From the very beginning, we have received notes from people telling us how much the site had been an encouragement and comfort. What amazed me was that I had thought I was the only one going through these strains in relationships! Apparently, I was wrong! Not only was I not alone, but we received an overwhelming number of visitors who told us, “You have said exactly what I have been trying to say!” or “Now I know I am not alone!” One lady wrote, “Terrific insights and communicated clearly…my husband said it finally opened his eyes to what I had been trying to say all these years. Thanks.” Another even told us her husband got down on his knees and asked for her forgiveness after he read the booklet!
Wayne has taken his compassion for his wife and has reached out to all of those living with illness and pain. He has not only loved me, but has loved so many as he has gone way beyond the call of a husband to become an advocate for all who live with these conditions. Wayne became the founder and president of The Invisible Disabilities Advocate (www.MyIDA.org), which is a non-profit organization. He has been a guest on several radio programs and reaches out to the community with seminars. He even compiled some writing from my journal, edited it and had it printed into a booklet, which is made available through IDA. By word of mouth, the website have become a worldwide outreach, as it now gets over 150,000 hits a month.

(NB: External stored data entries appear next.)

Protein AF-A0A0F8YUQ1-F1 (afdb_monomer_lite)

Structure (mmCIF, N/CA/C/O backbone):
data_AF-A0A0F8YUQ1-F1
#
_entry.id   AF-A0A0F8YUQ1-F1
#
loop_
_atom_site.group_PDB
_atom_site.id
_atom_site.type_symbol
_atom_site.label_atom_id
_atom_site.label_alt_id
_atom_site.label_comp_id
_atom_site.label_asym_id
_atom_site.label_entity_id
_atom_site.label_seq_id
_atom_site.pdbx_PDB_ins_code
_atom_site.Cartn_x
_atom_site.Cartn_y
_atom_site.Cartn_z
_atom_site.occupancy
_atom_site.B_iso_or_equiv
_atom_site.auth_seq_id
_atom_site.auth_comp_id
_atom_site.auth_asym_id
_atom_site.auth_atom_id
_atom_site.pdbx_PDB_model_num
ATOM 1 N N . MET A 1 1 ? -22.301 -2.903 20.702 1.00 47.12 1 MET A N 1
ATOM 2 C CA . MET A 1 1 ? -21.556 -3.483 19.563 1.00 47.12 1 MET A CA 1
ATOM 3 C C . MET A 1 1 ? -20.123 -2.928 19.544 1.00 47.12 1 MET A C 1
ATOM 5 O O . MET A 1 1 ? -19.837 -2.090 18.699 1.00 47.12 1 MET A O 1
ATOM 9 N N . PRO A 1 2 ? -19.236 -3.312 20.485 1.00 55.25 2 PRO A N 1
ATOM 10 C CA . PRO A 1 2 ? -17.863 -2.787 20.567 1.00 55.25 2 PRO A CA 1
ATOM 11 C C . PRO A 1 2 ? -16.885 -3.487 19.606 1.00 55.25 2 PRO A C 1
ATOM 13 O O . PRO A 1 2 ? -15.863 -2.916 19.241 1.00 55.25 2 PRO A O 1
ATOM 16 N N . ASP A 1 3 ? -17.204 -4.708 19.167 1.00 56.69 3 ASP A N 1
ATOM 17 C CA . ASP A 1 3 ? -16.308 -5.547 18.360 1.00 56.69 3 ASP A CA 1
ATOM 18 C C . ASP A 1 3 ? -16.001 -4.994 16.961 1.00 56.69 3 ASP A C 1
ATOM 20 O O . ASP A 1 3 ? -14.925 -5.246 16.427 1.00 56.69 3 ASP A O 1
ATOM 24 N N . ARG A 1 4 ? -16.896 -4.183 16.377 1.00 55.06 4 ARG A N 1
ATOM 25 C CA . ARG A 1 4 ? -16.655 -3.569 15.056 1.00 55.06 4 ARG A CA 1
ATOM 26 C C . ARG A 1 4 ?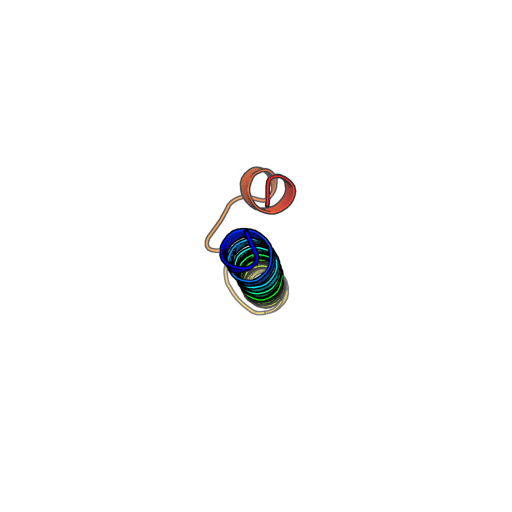 -15.531 -2.532 15.087 1.00 55.06 4 ARG A C 1
ATOM 28 O O . ARG A 1 4 ? -14.693 -2.537 14.199 1.00 55.06 4 ARG A O 1
ATOM 35 N N . GLN A 1 5 ? -15.461 -1.719 16.142 1.00 56.88 5 GLN A N 1
ATOM 36 C CA . GLN A 1 5 ? -14.480 -0.631 16.242 1.00 56.88 5 GLN A CA 1
ATOM 37 C C . GLN A 1 5 ? -13.044 -1.143 16.415 1.00 56.88 5 GLN A C 1
ATOM 39 O O . GLN A 1 5 ? -12.116 -0.536 15.889 1.00 56.88 5 GLN A O 1
ATOM 44 N N . LYS A 1 6 ? -12.851 -2.276 17.109 1.00 60.59 6 LYS A N 1
ATOM 45 C CA . LYS A 1 6 ? -11.544 -2.954 17.159 1.00 60.59 6 LYS A CA 1
ATOM 46 C C . LYS A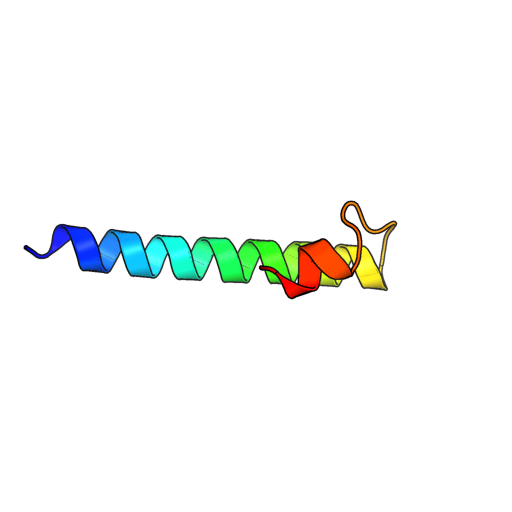 1 6 ? -11.136 -3.460 15.776 1.00 60.59 6 LYS A C 1
ATOM 48 O O . LYS A 1 6 ? -10.028 -3.188 15.338 1.00 60.59 6 LYS A O 1
ATOM 53 N N . SER A 1 7 ? -12.066 -4.098 15.066 1.00 70.62 7 SER A N 1
ATOM 54 C CA . SER A 1 7 ? -11.817 -4.630 13.724 1.00 70.62 7 SER A CA 1
ATOM 55 C C . SER A 1 7 ? -11.481 -3.545 12.693 1.00 70.62 7 SER A C 1
ATOM 57 O O . SER A 1 7 ? -10.640 -3.775 11.830 1.00 70.62 7 SER A O 1
ATOM 59 N N . GLU A 1 8 ? -12.103 -2.366 12.781 1.00 77.00 8 GLU A N 1
ATOM 60 C CA . GLU A 1 8 ? -11.811 -1.223 11.901 1.00 77.00 8 GLU A CA 1
ATOM 61 C C . GLU A 1 8 ? -10.435 -0.610 12.203 1.00 77.00 8 GLU A C 1
ATOM 63 O O . GLU A 1 8 ? -9.677 -0.296 11.288 1.00 77.00 8 GLU A O 1
ATOM 68 N N . GLN A 1 9 ? -10.065 -0.483 13.481 1.00 81.12 9 GLN A N 1
ATOM 69 C CA . GLN A 1 9 ? -8.738 0.008 13.874 1.00 81.12 9 GLN A CA 1
ATOM 70 C C . GLN A 1 9 ? -7.618 -0.966 13.493 1.00 81.12 9 GLN A C 1
ATOM 72 O O . GLN A 1 9 ? -6.544 -0.528 13.079 1.00 81.12 9 GLN A O 1
ATOM 77 N N . ASP A 1 10 ? -7.865 -2.271 13.605 1.00 82.25 10 ASP A N 1
ATOM 78 C CA . ASP A 1 10 ? -6.923 -3.301 13.172 1.00 82.25 10 ASP A CA 1
ATOM 79 C C . ASP A 1 10 ? -6.782 -3.329 11.642 1.00 82.25 10 ASP A C 1
ATOM 81 O O . ASP A 1 10 ? -5.666 -3.452 11.139 1.00 82.25 10 ASP A O 1
ATOM 85 N N . GLN A 1 11 ? -7.870 -3.108 10.891 1.00 81.88 11 GLN A N 1
ATOM 86 C CA . GLN A 1 11 ? -7.809 -2.927 9.434 1.00 81.88 11 GLN A CA 1
ATOM 87 C C . GLN A 1 11 ? -7.004 -1.689 9.037 1.00 81.88 11 GLN A C 1
ATOM 89 O O . GLN A 1 11 ? -6.157 -1.770 8.152 1.00 81.88 11 GLN A O 1
ATOM 94 N N . ILE A 1 12 ? -7.217 -0.558 9.712 1.00 86.56 12 ILE A N 1
ATOM 95 C CA . ILE A 1 12 ? -6.448 0.665 9.455 1.00 86.56 12 ILE A CA 1
ATOM 96 C C . ILE A 1 12 ? -4.963 0.437 9.751 1.00 86.56 12 ILE A C 1
ATOM 98 O O . ILE A 1 12 ? -4.113 0.841 8.963 1.00 86.56 12 ILE A O 1
ATOM 102 N N . LYS A 1 13 ? -4.628 -0.239 10.857 1.00 88.75 13 LYS A N 1
ATOM 103 C CA . LYS A 1 13 ? -3.234 -0.590 11.165 1.00 88.75 13 LYS A CA 1
ATOM 104 C C . LYS A 1 13 ? -2.613 -1.479 10.096 1.00 88.75 13 LYS A C 1
ATOM 106 O O . LYS A 1 13 ? -1.476 -1.230 9.714 1.00 88.75 13 LYS A O 1
ATOM 111 N N . TYR A 1 14 ? -3.351 -2.480 9.625 1.00 85.56 14 TYR A N 1
ATOM 112 C CA . TYR A 1 14 ? -2.889 -3.370 8.567 1.00 85.56 14 TYR A CA 1
ATOM 113 C C . TYR A 1 14 ? -2.598 -2.602 7.271 1.00 85.56 14 TYR A C 1
ATOM 115 O O . TYR A 1 14 ? -1.513 -2.743 6.718 1.00 85.56 14 TYR A O 1
ATOM 123 N N . LEU A 1 15 ? -3.507 -1.716 6.851 1.00 85.00 15 LEU A N 1
ATOM 124 C CA . LEU A 1 15 ? -3.322 -0.878 5.661 1.00 85.00 15 LEU A CA 1
ATOM 125 C C . LEU A 1 15 ? -2.118 0.064 5.793 1.00 85.00 15 LEU A C 1
ATOM 127 O O . LEU A 1 15 ? -1.337 0.207 4.858 1.00 85.00 15 LEU A O 1
ATOM 131 N N . ILE A 1 16 ? -1.919 0.680 6.963 1.00 88.88 16 ILE A N 1
ATOM 132 C CA . ILE A 1 16 ? -0.760 1.553 7.212 1.00 88.88 16 ILE A CA 1
ATOM 133 C C . ILE A 1 16 ? 0.558 0.771 7.108 1.00 88.88 16 ILE A C 1
ATOM 135 O O . ILE A 1 16 ? 1.535 1.286 6.551 1.00 88.88 16 ILE A O 1
ATOM 139 N N . ASP A 1 17 ? 0.600 -0.450 7.647 1.00 88.62 17 ASP A N 1
ATOM 140 C CA . ASP A 1 17 ? 1.776 -1.321 7.576 1.00 88.62 17 ASP A CA 1
ATOM 141 C C . ASP A 1 17 ? 2.056 -1.747 6.125 1.00 88.62 17 ASP A C 1
ATOM 143 O O . ASP A 1 17 ? 3.180 -1.609 5.638 1.00 88.62 17 ASP A O 1
ATOM 147 N N . GLU A 1 18 ? 1.009 -2.134 5.390 1.00 85.50 18 GLU A N 1
ATOM 148 C CA . GLU A 1 18 ? 1.082 -2.545 3.986 1.00 85.50 18 GLU A CA 1
ATOM 149 C C . GLU A 1 18 ? 1.560 -1.403 3.070 1.00 85.50 18 GLU A C 1
ATOM 151 O O . GLU A 1 18 ? 2.511 -1.579 2.301 1.00 85.50 18 GLU A O 1
ATOM 156 N N . ILE A 1 19 ? 0.999 -0.196 3.211 1.00 87.50 19 ILE A N 1
ATOM 157 C CA . ILE A 1 19 ? 1.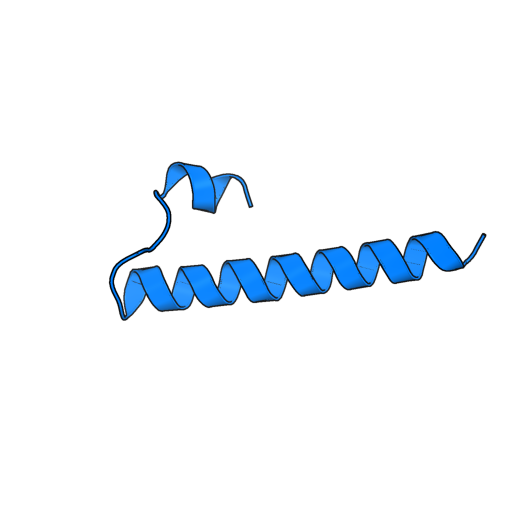446 1.004 2.483 1.00 87.50 19 ILE A CA 1
ATOM 158 C C . ILE A 1 19 ? 2.910 1.315 2.812 1.00 87.50 19 ILE A C 1
ATOM 160 O O . ILE A 1 19 ? 3.709 1.591 1.915 1.00 87.50 19 ILE A O 1
ATOM 164 N N . SER A 1 20 ? 3.301 1.243 4.087 1.00 86.44 20 SER A N 1
ATOM 165 C CA . SER A 1 20 ? 4.682 1.517 4.505 1.00 86.44 20 SER A CA 1
ATOM 166 C C . SER A 1 20 ? 5.667 0.505 3.916 1.00 86.44 20 SER A C 1
ATOM 168 O O . SER A 1 20 ? 6.746 0.889 3.453 1.00 86.44 20 SER A O 1
ATOM 170 N N . HIS A 1 21 ? 5.286 -0.773 3.872 1.00 85.81 21 HIS A N 1
ATOM 171 C CA . HIS A 1 21 ? 6.076 -1.832 3.258 1.00 85.81 21 HIS A CA 1
ATOM 172 C C . HIS A 1 21 ? 6.242 -1.606 1.752 1.00 85.81 21 HIS A C 1
ATOM 174 O O . HIS A 1 21 ? 7.362 -1.623 1.239 1.00 85.81 21 HIS A O 1
ATOM 180 N N . HIS A 1 22 ? 5.153 -1.315 1.038 1.00 80.69 22 HIS A N 1
ATOM 181 C CA . HIS A 1 22 ? 5.215 -1.042 -0.396 1.00 80.69 22 HIS A CA 1
ATOM 182 C C . HIS A 1 22 ? 5.982 0.237 -0.727 1.00 80.69 22 HIS A C 1
ATOM 184 O O . HIS A 1 22 ? 6.735 0.253 -1.699 1.00 80.69 22 HIS A O 1
ATOM 190 N N . ARG A 1 23 ? 5.887 1.272 0.114 1.00 82.44 23 ARG A N 1
ATOM 191 C CA . ARG A 1 23 ? 6.701 2.482 -0.013 1.00 82.44 23 ARG A CA 1
ATOM 192 C C . ARG A 1 23 ? 8.187 2.166 0.120 1.00 82.44 23 ARG A C 1
ATOM 194 O O . ARG A 1 23 ? 8.989 2.648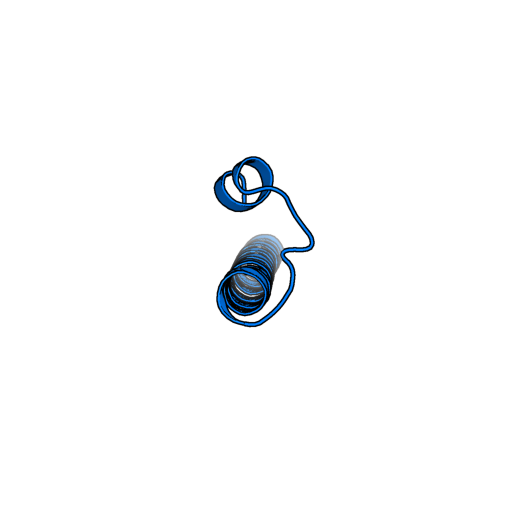 -0.675 1.00 82.44 23 ARG A O 1
ATOM 201 N N . TYR A 1 24 ? 8.563 1.350 1.104 1.00 84.44 24 TYR A N 1
ATOM 202 C CA . TYR A 1 24 ? 9.949 0.920 1.267 1.00 84.44 24 TYR A CA 1
ATOM 203 C C . TYR A 1 24 ? 10.443 0.145 0.040 1.00 84.44 24 TYR A C 1
ATOM 205 O O . TYR A 1 24 ? 11.521 0.454 -0.468 1.00 84.44 24 TYR A O 1
ATOM 213 N N . LEU A 1 25 ? 9.630 -0.788 -0.468 1.00 80.81 25 LEU A N 1
ATOM 214 C CA . LEU A 1 25 ? 9.934 -1.561 -1.673 1.00 80.81 25 LEU A CA 1
ATOM 215 C C . LEU A 1 25 ? 10.075 -0.679 -2.915 1.00 80.81 25 LEU A C 1
ATOM 217 O O . LEU A 1 25 ? 10.956 -0.939 -3.718 1.00 80.81 25 LEU A O 1
ATOM 221 N N . TYR A 1 26 ? 9.254 0.361 -3.070 1.00 77.44 26 TYR A N 1
ATOM 222 C CA . TYR A 1 26 ? 9.305 1.259 -4.228 1.00 77.44 26 TYR A CA 1
ATOM 223 C C . TYR A 1 26 ? 10.604 2.077 -4.291 1.00 77.44 26 TYR A C 1
ATOM 225 O O . TYR A 1 26 ? 11.149 2.289 -5.371 1.00 77.44 26 TYR A O 1
ATOM 233 N N . TYR A 1 27 ? 11.114 2.533 -3.139 1.00 78.31 27 TYR A N 1
ATOM 234 C CA . TYR A 1 27 ? 12.321 3.368 -3.081 1.00 78.31 27 TYR A CA 1
ATOM 235 C C . TYR A 1 27 ? 13.630 2.586 -2.889 1.00 78.31 27 TYR A C 1
ATOM 237 O O . TYR A 1 27 ? 14.680 3.102 -3.269 1.00 78.31 27 TYR A O 1
ATOM 245 N N . ASN A 1 28 ? 13.599 1.387 -2.290 1.00 76.56 28 ASN A N 1
ATOM 246 C CA . ASN A 1 28 ? 14.809 0.618 -1.951 1.00 76.56 28 ASN A CA 1
ATOM 247 C C . ASN A 1 28 ? 14.955 -0.709 -2.717 1.00 76.56 28 ASN A C 1
ATOM 249 O O . ASN A 1 28 ? 16.077 -1.190 -2.853 1.00 76.56 28 ASN A O 1
ATOM 253 N N . GLU A 1 29 ? 13.866 -1.309 -3.209 1.00 75.56 29 GLU A N 1
ATOM 254 C CA . GLU A 1 29 ? 13.873 -2.604 -3.910 1.00 75.56 29 GLU A CA 1
ATOM 255 C C . GLU A 1 29 ? 13.102 -2.527 -5.248 1.00 75.56 29 GLU A C 1
ATOM 257 O O . GLU A 1 29 ? 12.834 -1.449 -5.774 1.00 75.56 29 GLU A O 1
ATOM 262 N N . GLN A 1 30 ? 12.776 -3.678 -5.851 1.00 74.88 30 GLN A N 1
ATOM 263 C CA . GLN A 1 30 ? 11.829 -3.726 -6.965 1.00 74.88 30 GLN A CA 1
ATOM 264 C C . GLN A 1 30 ? 10.387 -3.676 -6.433 1.00 74.88 30 GLN A C 1
ATOM 266 O O . GLN A 1 30 ? 10.009 -4.524 -5.614 1.00 74.88 30 GLN A O 1
ATOM 271 N N . PRO A 1 31 ? 9.548 -2.745 -6.917 1.00 71.50 31 PRO A N 1
ATOM 272 C CA . PRO A 1 31 ? 8.152 -2.681 -6.516 1.00 71.50 31 PRO A CA 1
ATOM 273 C C . PRO A 1 31 ? 7.415 -3.965 -6.921 1.00 71.50 31 PRO A C 1
ATOM 275 O O . PRO A 1 31 ? 7.370 -4.345 -8.090 1.00 71.50 31 PRO A O 1
ATOM 278 N N . LYS A 1 32 ? 6.823 -4.649 -5.933 1.00 75.00 32 LYS A N 1
ATOM 279 C CA . LYS A 1 32 ? 6.031 -5.879 -6.144 1.00 75.00 32 LYS A CA 1
ATOM 280 C C . LYS A 1 32 ? 4.638 -5.608 -6.720 1.00 75.00 32 LYS A C 1
ATOM 282 O O . LYS A 1 32 ? 3.984 -6.532 -7.201 1.00 75.00 32 LYS A O 1
ATOM 287 N N . ILE A 1 33 ? 4.178 -4.360 -6.647 1.00 77.56 33 ILE A N 1
ATOM 288 C CA . ILE A 1 33 ? 2.882 -3.911 -7.155 1.00 77.56 33 ILE A CA 1
ATOM 289 C C . ILE A 1 33 ? 3.078 -2.708 -8.078 1.00 77.56 33 ILE A C 1
ATOM 291 O O . ILE A 1 33 ? 4.014 -1.936 -7.904 1.00 77.56 33 ILE A O 1
ATOM 295 N N . SER A 1 34 ? 2.202 -2.571 -9.073 1.00 78.62 34 SER A N 1
ATOM 296 C CA . SER A 1 34 ? 2.172 -1.398 -9.955 1.00 78.62 34 SER A CA 1
ATOM 297 C C . SER A 1 34 ? 1.687 -0.165 -9.190 1.00 78.62 34 SER A C 1
ATOM 299 O O . SER A 1 34 ? 0.831 -0.307 -8.316 1.00 78.62 34 SER A O 1
ATOM 301 N N . ASP A 1 35 ? 2.163 1.025 -9.565 1.00 74.44 35 ASP A N 1
ATOM 302 C CA . ASP A 1 35 ? 1.759 2.311 -8.978 1.00 74.44 35 ASP A CA 1
ATOM 303 C C . ASP A 1 35 ? 0.239 2.466 -8.841 1.00 74.44 35 ASP A C 1
ATOM 305 O O . ASP A 1 35 ? -0.248 2.823 -7.778 1.00 74.44 35 ASP A O 1
ATOM 309 N N . ALA A 1 36 ? -0.539 2.059 -9.851 1.00 82.50 36 ALA A N 1
ATOM 310 C CA . ALA A 1 36 ? -2.002 2.153 -9.796 1.00 82.50 36 ALA A CA 1
ATOM 311 C C . ALA A 1 36 ? -2.635 1.293 -8.683 1.00 82.50 36 ALA A C 1
ATOM 313 O O . ALA A 1 36 ? -3.690 1.637 -8.150 1.00 82.50 36 ALA A O 1
ATOM 314 N N . LYS A 1 37 ? -2.010 0.159 -8.334 1.00 80.69 37 LYS A N 1
ATOM 315 C CA . LYS A 1 37 ? -2.451 -0.675 -7.205 1.00 80.69 37 LYS A CA 1
ATOM 316 C C . LYS A 1 37 ? -2.037 -0.074 -5.869 1.00 80.69 37 LYS A C 1
ATOM 318 O O . LYS A 1 37 ? -2.784 -0.224 -4.914 1.00 80.69 37 LYS A O 1
ATOM 323 N N . TYR A 1 38 ? -0.884 0.586 -5.813 1.00 78.50 38 TYR A N 1
ATOM 324 C CA . TYR A 1 38 ? -0.439 1.299 -4.620 1.00 78.50 38 TYR A CA 1
ATOM 325 C C . TYR A 1 38 ? -1.330 2.516 -4.331 1.00 78.50 38 TYR A C 1
ATOM 327 O O . TYR A 1 38 ? -1.742 2.693 -3.196 1.00 78.50 38 TYR A O 1
ATOM 335 N N . ASP A 1 39 ? -1.722 3.275 -5.358 1.00 78.75 39 ASP A N 1
ATOM 336 C CA . ASP A 1 39 ? -2.647 4.415 -5.229 1.00 78.75 39 ASP A CA 1
ATOM 337 C C . ASP A 1 39 ? -4.077 4.012 -4.818 1.00 78.75 39 ASP A C 1
ATOM 339 O O . ASP A 1 39 ? -4.878 4.864 -4.437 1.00 78.75 39 ASP A O 1
ATOM 343 N N . SER A 1 40 ? -4.421 2.724 -4.935 1.00 80.56 40 SER A N 1
ATOM 344 C CA . SER A 1 40 ?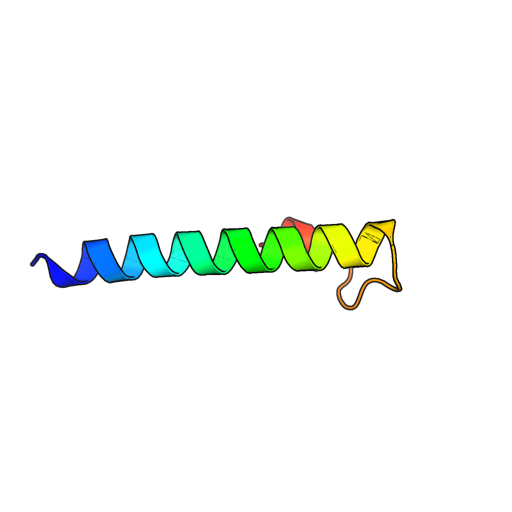 -5.738 2.185 -4.563 1.00 80.56 40 SER A CA 1
ATOM 34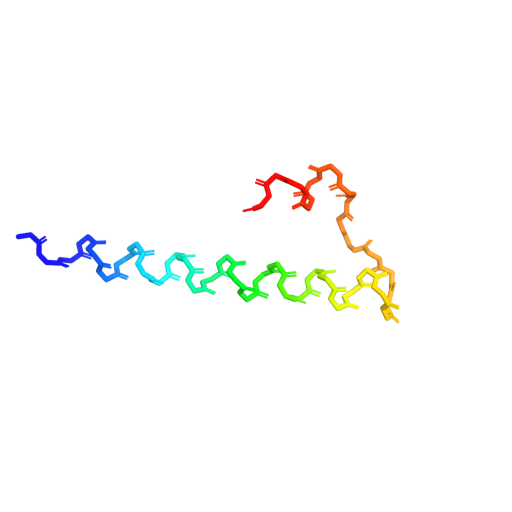5 C C . SER A 1 40 ? -5.806 1.646 -3.125 1.00 80.56 40 SER A C 1
ATOM 347 O O . SER A 1 40 ? -6.903 1.288 -2.690 1.00 80.56 40 SER A O 1
ATOM 349 N N . LEU A 1 41 ? -4.663 1.524 -2.435 1.00 75.12 41 LEU A N 1
ATOM 350 C CA . LEU A 1 41 ? -4.552 1.115 -1.025 1.00 75.12 41 LEU A CA 1
ATOM 351 C C . LEU A 1 41 ? -4.826 2.301 -0.090 1.00 75.12 41 LEU A C 1
ATOM 353 O O . LEU A 1 41 ? -5.521 2.079 0.927 1.00 75.12 41 LEU A O 1
#

Radius of gyration: 13.11 Å; chains: 1; bounding box: 36×10×30 Å

Sequence (41 aa):
MPDRQKSEQDQIKYLIDEISHHRYLYYNEQPKISDAKYDSL

Foldseek 3Di:
DCVVVVVVVVVVVVLVVVLVVQVCCVVPHPRPDDPVVSVVD

Secondary structure (DSSP, 8-state):
--HHHHHHHHHHHHHHHHHHHHHHHHHHS--SS-HHHHTT-

pLDDT: mean 77.01, std 10.2, range [47.12, 88.88]

Organism: NCBI:txid412755

We want to continue to be a voice for those living with illness and pain, for we are driven by our passion to send a message to the world. We want everyone to see the determination and fortitude in those living with debilitating conditions. We long to stand on the mountain top to shout to them, “What courage! What strength! What perseverance! We commend you! You could give up! But you rise to fight! You are heroes!” We want to let everyone know that even though our mountains may seem overwhelming, we are still climbing!
In September 2005, I was presented with the Hal O’Leary Inspiration Award at a dinner hosted by the Colorado Rockies on Coors Field. This award is given to “individuals making a significant difference in the disabled community.” I feel this award gives reason to all my losses and pain, as it recognized those living with invisible disabilities.
Although I continue to mourn the loss of my career and even the inability to do those things everyone else complains about (like cooking, shopping and cleaning), I want to thank my husband. I may no longer be dancing and singing in front of a beloved audience, but Wayne’s compassion for this hurting community has created a platform for my thoughts to complete a greater purpose: Being a voice for those living with invisible disabilities.
Without Wayne, there would still be so many lost without the words to verbalize to their loved ones what they are going through and need. Without him, so many relationships would still be broken. Without his countless hours of efforts, there would be no way my thoughts would ever reach out beyond my little journal. He is truly – The Wind Beneath My Wings.